> [Task to complete]: When you reach the line with "ATOM 140 C CA" in the data below, begin printing lines exactly, and stop once the line with "ATOM 148 N N" has been printed.

Data entries
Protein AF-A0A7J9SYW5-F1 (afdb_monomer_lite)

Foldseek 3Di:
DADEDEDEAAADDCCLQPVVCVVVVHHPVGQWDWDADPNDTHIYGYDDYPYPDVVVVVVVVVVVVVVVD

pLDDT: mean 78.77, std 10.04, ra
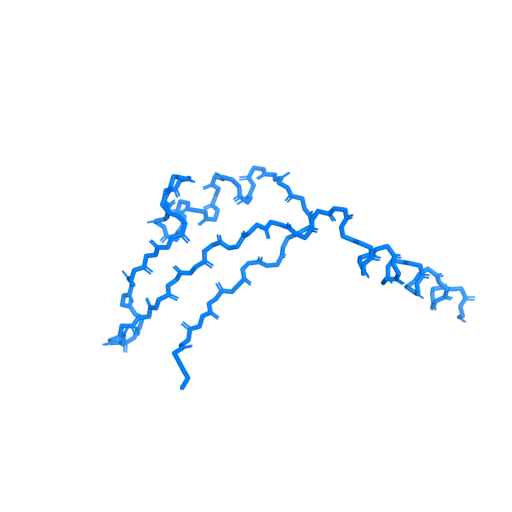nge [55.16, 97.56]

Radius of gyration: 15.82 Å; chains: 1; bounding box: 30×25×45 Å

Sequence (69 aa):
MEPFHVPLFLTHGVHTTEDIPKILGISREERKRNVKVDGNDVTLIYAEPLASDPVIADLAYRRAIEALE

Structure (mmCIF, N/CA/C/O backbone):
data_AF-A0A7J9SYW5-F1
#
_entry.id   AF-A0A7J9SYW5-F1
#
loop_
_atom_site.group_PDB
_atom_site.id
_atom_site.type_symbol
_atom_site.label_atom_id
_atom_site.label_alt_id
_atom_site.label_comp_id
_atom_site.label_asym_id
_atom_site.label_entity_id
_atom_site.label_seq_id
_atom_site.pdbx_PDB_ins_code
_atom_site.Cartn_x
_atom_site.Cartn_y
_atom_site.Cartn_z
_atom_site.occupancy
_atom_site.B_iso_or_equiv
_atom_site.auth_seq_id
_atom_site.auth_comp_id
_atom_site.auth_asym_id
_atom_site.auth_atom_id
_atom_site.pdbx_PDB_model_num
ATOM 1 N N . MET A 1 1 ? -21.284 -6.404 7.315 1.00 56.66 1 MET A N 1
ATOM 2 C CA . MET A 1 1 ? -19.823 -6.377 7.107 1.00 56.66 1 MET A CA 1
ATOM 3 C C . MET A 1 1 ? -19.377 -5.001 7.566 1.00 56.66 1 MET A C 1
ATOM 5 O O . MET A 1 1 ? -19.966 -4.039 7.090 1.00 56.66 1 MET A O 1
ATOM 9 N N . GLU A 1 2 ? -18.498 -4.895 8.564 1.00 56.41 2 GLU A N 1
ATOM 10 C CA . GLU A 1 2 ? -18.017 -3.581 9.019 1.00 56.41 2 GLU A CA 1
ATOM 11 C C . GLU A 1 2 ? -17.213 -2.908 7.893 1.00 56.41 2 GLU A C 1
ATOM 13 O O . GLU A 1 2 ? -16.453 -3.602 7.212 1.00 56.41 2 GLU A O 1
ATOM 18 N N . PRO A 1 3 ? -17.384 -1.597 7.650 1.00 59.69 3 PRO A N 1
ATOM 19 C CA . PRO A 1 3 ? -16.599 -0.887 6.648 1.00 59.69 3 PRO A CA 1
ATOM 20 C C . PRO A 1 3 ? -15.126 -0.854 7.070 1.00 59.69 3 PRO A C 1
ATOM 22 O O . PRO A 1 3 ? -14.792 -0.367 8.147 1.00 59.69 3 PRO A O 1
ATOM 25 N N . PHE A 1 4 ? -14.245 -1.374 6.214 1.00 55.16 4 PHE A N 1
ATOM 26 C CA . PHE A 1 4 ? -12.795 -1.283 6.364 1.00 55.16 4 PHE A CA 1
ATOM 27 C C . PHE A 1 4 ? -12.226 -0.523 5.164 1.00 55.16 4 PHE A C 1
ATOM 29 O O . PHE A 1 4 ? -12.540 -0.821 4.012 1.00 55.16 4 PHE A O 1
ATOM 36 N N . HIS A 1 5 ? -11.402 0.488 5.428 1.00 61.91 5 HIS A N 1
ATOM 37 C CA . HIS A 1 5 ? -10.73
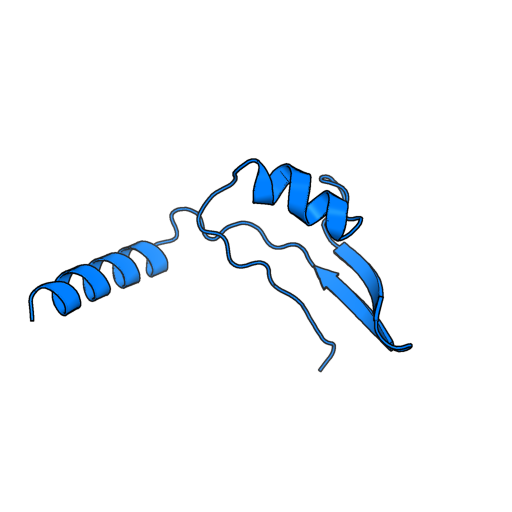8 1.271 4.389 1.00 61.91 5 HIS A CA 1
ATOM 38 C C . HIS A 1 5 ? -9.289 0.808 4.272 1.00 61.91 5 HIS A C 1
ATOM 40 O O . HIS A 1 5 ? -8.557 0.869 5.255 1.00 61.91 5 HIS A O 1
ATOM 46 N N . VAL A 1 6 ? -8.880 0.359 3.081 1.00 63.84 6 VAL A N 1
ATOM 47 C CA . VAL A 1 6 ? -7.503 -0.071 2.798 1.00 63.84 6 VAL A CA 1
ATOM 48 C C . VAL A 1 6 ? -6.841 0.963 1.888 1.00 63.84 6 VAL A C 1
ATOM 50 O O . VAL A 1 6 ? -7.249 1.101 0.734 1.00 63.84 6 VAL A O 1
ATOM 53 N N . PRO A 1 7 ? -5.828 1.696 2.370 1.00 63.06 7 PRO A N 1
ATOM 54 C CA . PRO A 1 7 ? -5.018 2.541 1.510 1.00 63.06 7 PRO A CA 1
ATOM 55 C C . PRO A 1 7 ? -4.168 1.658 0.581 1.00 63.06 7 PRO A C 1
ATOM 57 O O . PRO A 1 7 ? -3.362 0.862 1.056 1.00 63.06 7 PRO A O 1
ATOM 60 N N . LEU A 1 8 ? -4.348 1.779 -0.738 1.00 68.31 8 LEU A N 1
ATOM 61 C CA . LEU A 1 8 ? -3.605 0.991 -1.728 1.00 68.31 8 LEU A CA 1
ATOM 62 C C . LEU A 1 8 ? -2.372 1.767 -2.214 1.00 68.31 8 LEU A C 1
ATOM 64 O O . LEU A 1 8 ? -2.482 2.632 -3.082 1.00 68.31 8 LEU A O 1
ATOM 68 N N . PHE A 1 9 ? -1.198 1.445 -1.672 1.00 72.56 9 PHE A N 1
ATOM 69 C CA . PHE A 1 9 ? 0.079 2.060 -2.057 1.00 72.56 9 PHE A CA 1
ATOM 70 C C . PHE A 1 9 ? 1.114 1.004 -2.432 1.00 72.56 9 PHE A C 1
ATOM 72 O O . PHE A 1 9 ? 1.136 -0.066 -1.837 1.00 72.56 9 PHE A O 1
ATOM 79 N N . LEU A 1 10 ? 1.991 1.303 -3.396 1.00 67.56 10 LEU A N 1
ATOM 80 C CA . LEU A 1 10 ? 3.074 0.395 -3.800 1.00 67.56 10 LEU A CA 1
ATOM 81 C C . LEU A 1 10 ? 4.293 0.487 -2.877 1.00 67.56 10 LEU A C 1
ATOM 83 O O . LEU A 1 10 ? 4.918 -0.524 -2.586 1.00 67.56 10 LEU A O 1
ATOM 87 N N . THR A 1 11 ? 4.636 1.679 -2.387 1.00 67.94 11 THR A N 1
ATOM 88 C CA . THR A 1 11 ? 5.815 1.891 -1.535 1.00 67.94 11 THR A CA 1
ATOM 89 C C . THR A 1 11 ? 5.486 2.824 -0.380 1.00 67.94 11 THR A C 1
ATOM 91 O O . THR A 1 11 ? 4.501 3.563 -0.418 1.00 67.94 11 THR A O 1
ATOM 94 N N . HIS A 1 12 ? 6.359 2.832 0.626 1.00 70.56 12 HIS A N 1
ATOM 95 C CA . HIS A 1 12 ? 6.399 3.924 1.586 1.00 70.56 12 HIS A CA 1
ATOM 96 C C . HIS A 1 12 ? 6.912 5.199 0.905 1.00 70.56 12 HIS A C 1
ATOM 98 O O . HIS A 1 12 ? 7.920 5.167 0.197 1.00 70.56 12 HIS A O 1
ATOM 104 N N . GLY A 1 13 ? 6.230 6.316 1.137 1.00 69.06 13 GLY A N 1
ATOM 105 C CA . GLY A 1 13 ? 6.644 7.662 0.747 1.00 69.06 13 GLY A CA 1
ATOM 106 C C . GLY A 1 13 ? 6.064 8.693 1.715 1.00 69.06 13 GLY A C 1
ATOM 107 O O . GLY A 1 13 ? 5.250 8.340 2.566 1.00 69.06 13 GLY A O 1
ATOM 108 N N . VAL A 1 14 ? 6.446 9.968 1.580 1.00 69.94 14 VAL A N 1
ATOM 109 C CA . VAL A 1 14 ? 5.997 11.051 2.487 1.00 69.94 14 VAL A CA 1
ATOM 110 C C . VAL A 1 14 ? 4.470 11.059 2.636 1.00 69.94 14 VAL A C 1
ATOM 112 O O . VAL A 1 14 ? 3.952 11.088 3.751 1.00 69.94 14 VAL A O 1
ATOM 115 N N . HIS A 1 15 ? 3.742 10.869 1.534 1.00 72.06 15 HIS A N 1
ATOM 116 C CA . HIS A 1 15 ? 2.282 10.794 1.553 1.00 72.06 15 HIS A CA 1
ATOM 117 C C . HIS A 1 15 ? 1.731 9.631 2.392 1.00 72.06 15 HIS A C 1
ATOM 119 O O . HIS A 1 15 ? 0.753 9.802 3.118 1.00 72.06 15 HIS A O 1
ATOM 125 N N . THR A 1 16 ? 2.355 8.451 2.333 1.00 68.19 16 THR A N 1
ATOM 126 C CA . THR A 1 16 ? 1.870 7.255 3.040 1.00 68.19 16 THR A CA 1
ATOM 127 C C . THR A 1 16 ? 2.335 7.203 4.489 1.00 68.19 16 THR A C 1
ATOM 129 O O . THR A 1 16 ? 1.731 6.491 5.288 1.00 68.19 16 THR A O 1
ATOM 132 N N . THR A 1 17 ? 3.410 7.911 4.839 1.00 70.06 17 THR A N 1
ATOM 133 C CA . THR A 1 17 ? 3.980 7.876 6.190 1.00 70.06 17 THR A CA 1
ATOM 134 C C . THR A 1 17 ? 3.672 9.098 7.039 1.00 70.06 17 THR A C 1
ATOM 136 O O . THR A 1 17 ? 3.870 9.025 8.253 1.00 70.06 17 THR A O 1
ATOM 139 N N . GLU A 1 18 ? 3.240 10.201 6.426 1.00 74.81 18 GLU A N 1
ATOM 140 C CA . GLU A 1 18 ? 3.012 11.478 7.108 1.00 74.81 18 GLU A CA 1
ATOM 141 C C . GLU A 1 18 ? 1.642 12.065 6.763 1.00 74.81 18 GLU A C 1
ATOM 143 O O . GLU A 1 18 ? 0.796 12.170 7.651 1.00 74.81 18 GLU A O 1
ATOM 148 N N . ASP A 1 19 ? 1.386 12.391 5.491 1.00 80.75 19 ASP A N 1
ATOM 149 C CA . ASP A 1 19 ? 0.194 13.167 5.113 1.00 80.75 19 ASP A CA 1
ATOM 150 C C . ASP A 1 19 ? -1.113 12.416 5.380 1.00 80.75 19 ASP A C 1
ATOM 152 O O . ASP A 1 19 ? -1.999 12.925 6.070 1.00 80.75 19 ASP A O 1
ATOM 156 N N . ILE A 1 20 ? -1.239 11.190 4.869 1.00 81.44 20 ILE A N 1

> [Written answer]:
ATOM 140 C CA . GLU A 1 18 ? 3.012 11.478 7.108 1.00 74.81 18 GLU A CA 1
ATOM 141 C C . GLU A 1 18 ? 1.642 12.065 6.763 1.00 74.81 18 GLU A C 1
ATOM 143 O O . GLU A 1 18 ? 0.796 12.170 7.651 1.00 74.81 18 GLU A O 1
ATOM 148 N N . ASP A 1 19 ? 1.386 12.391 5.491 1.00 80.75 19 ASP A N 1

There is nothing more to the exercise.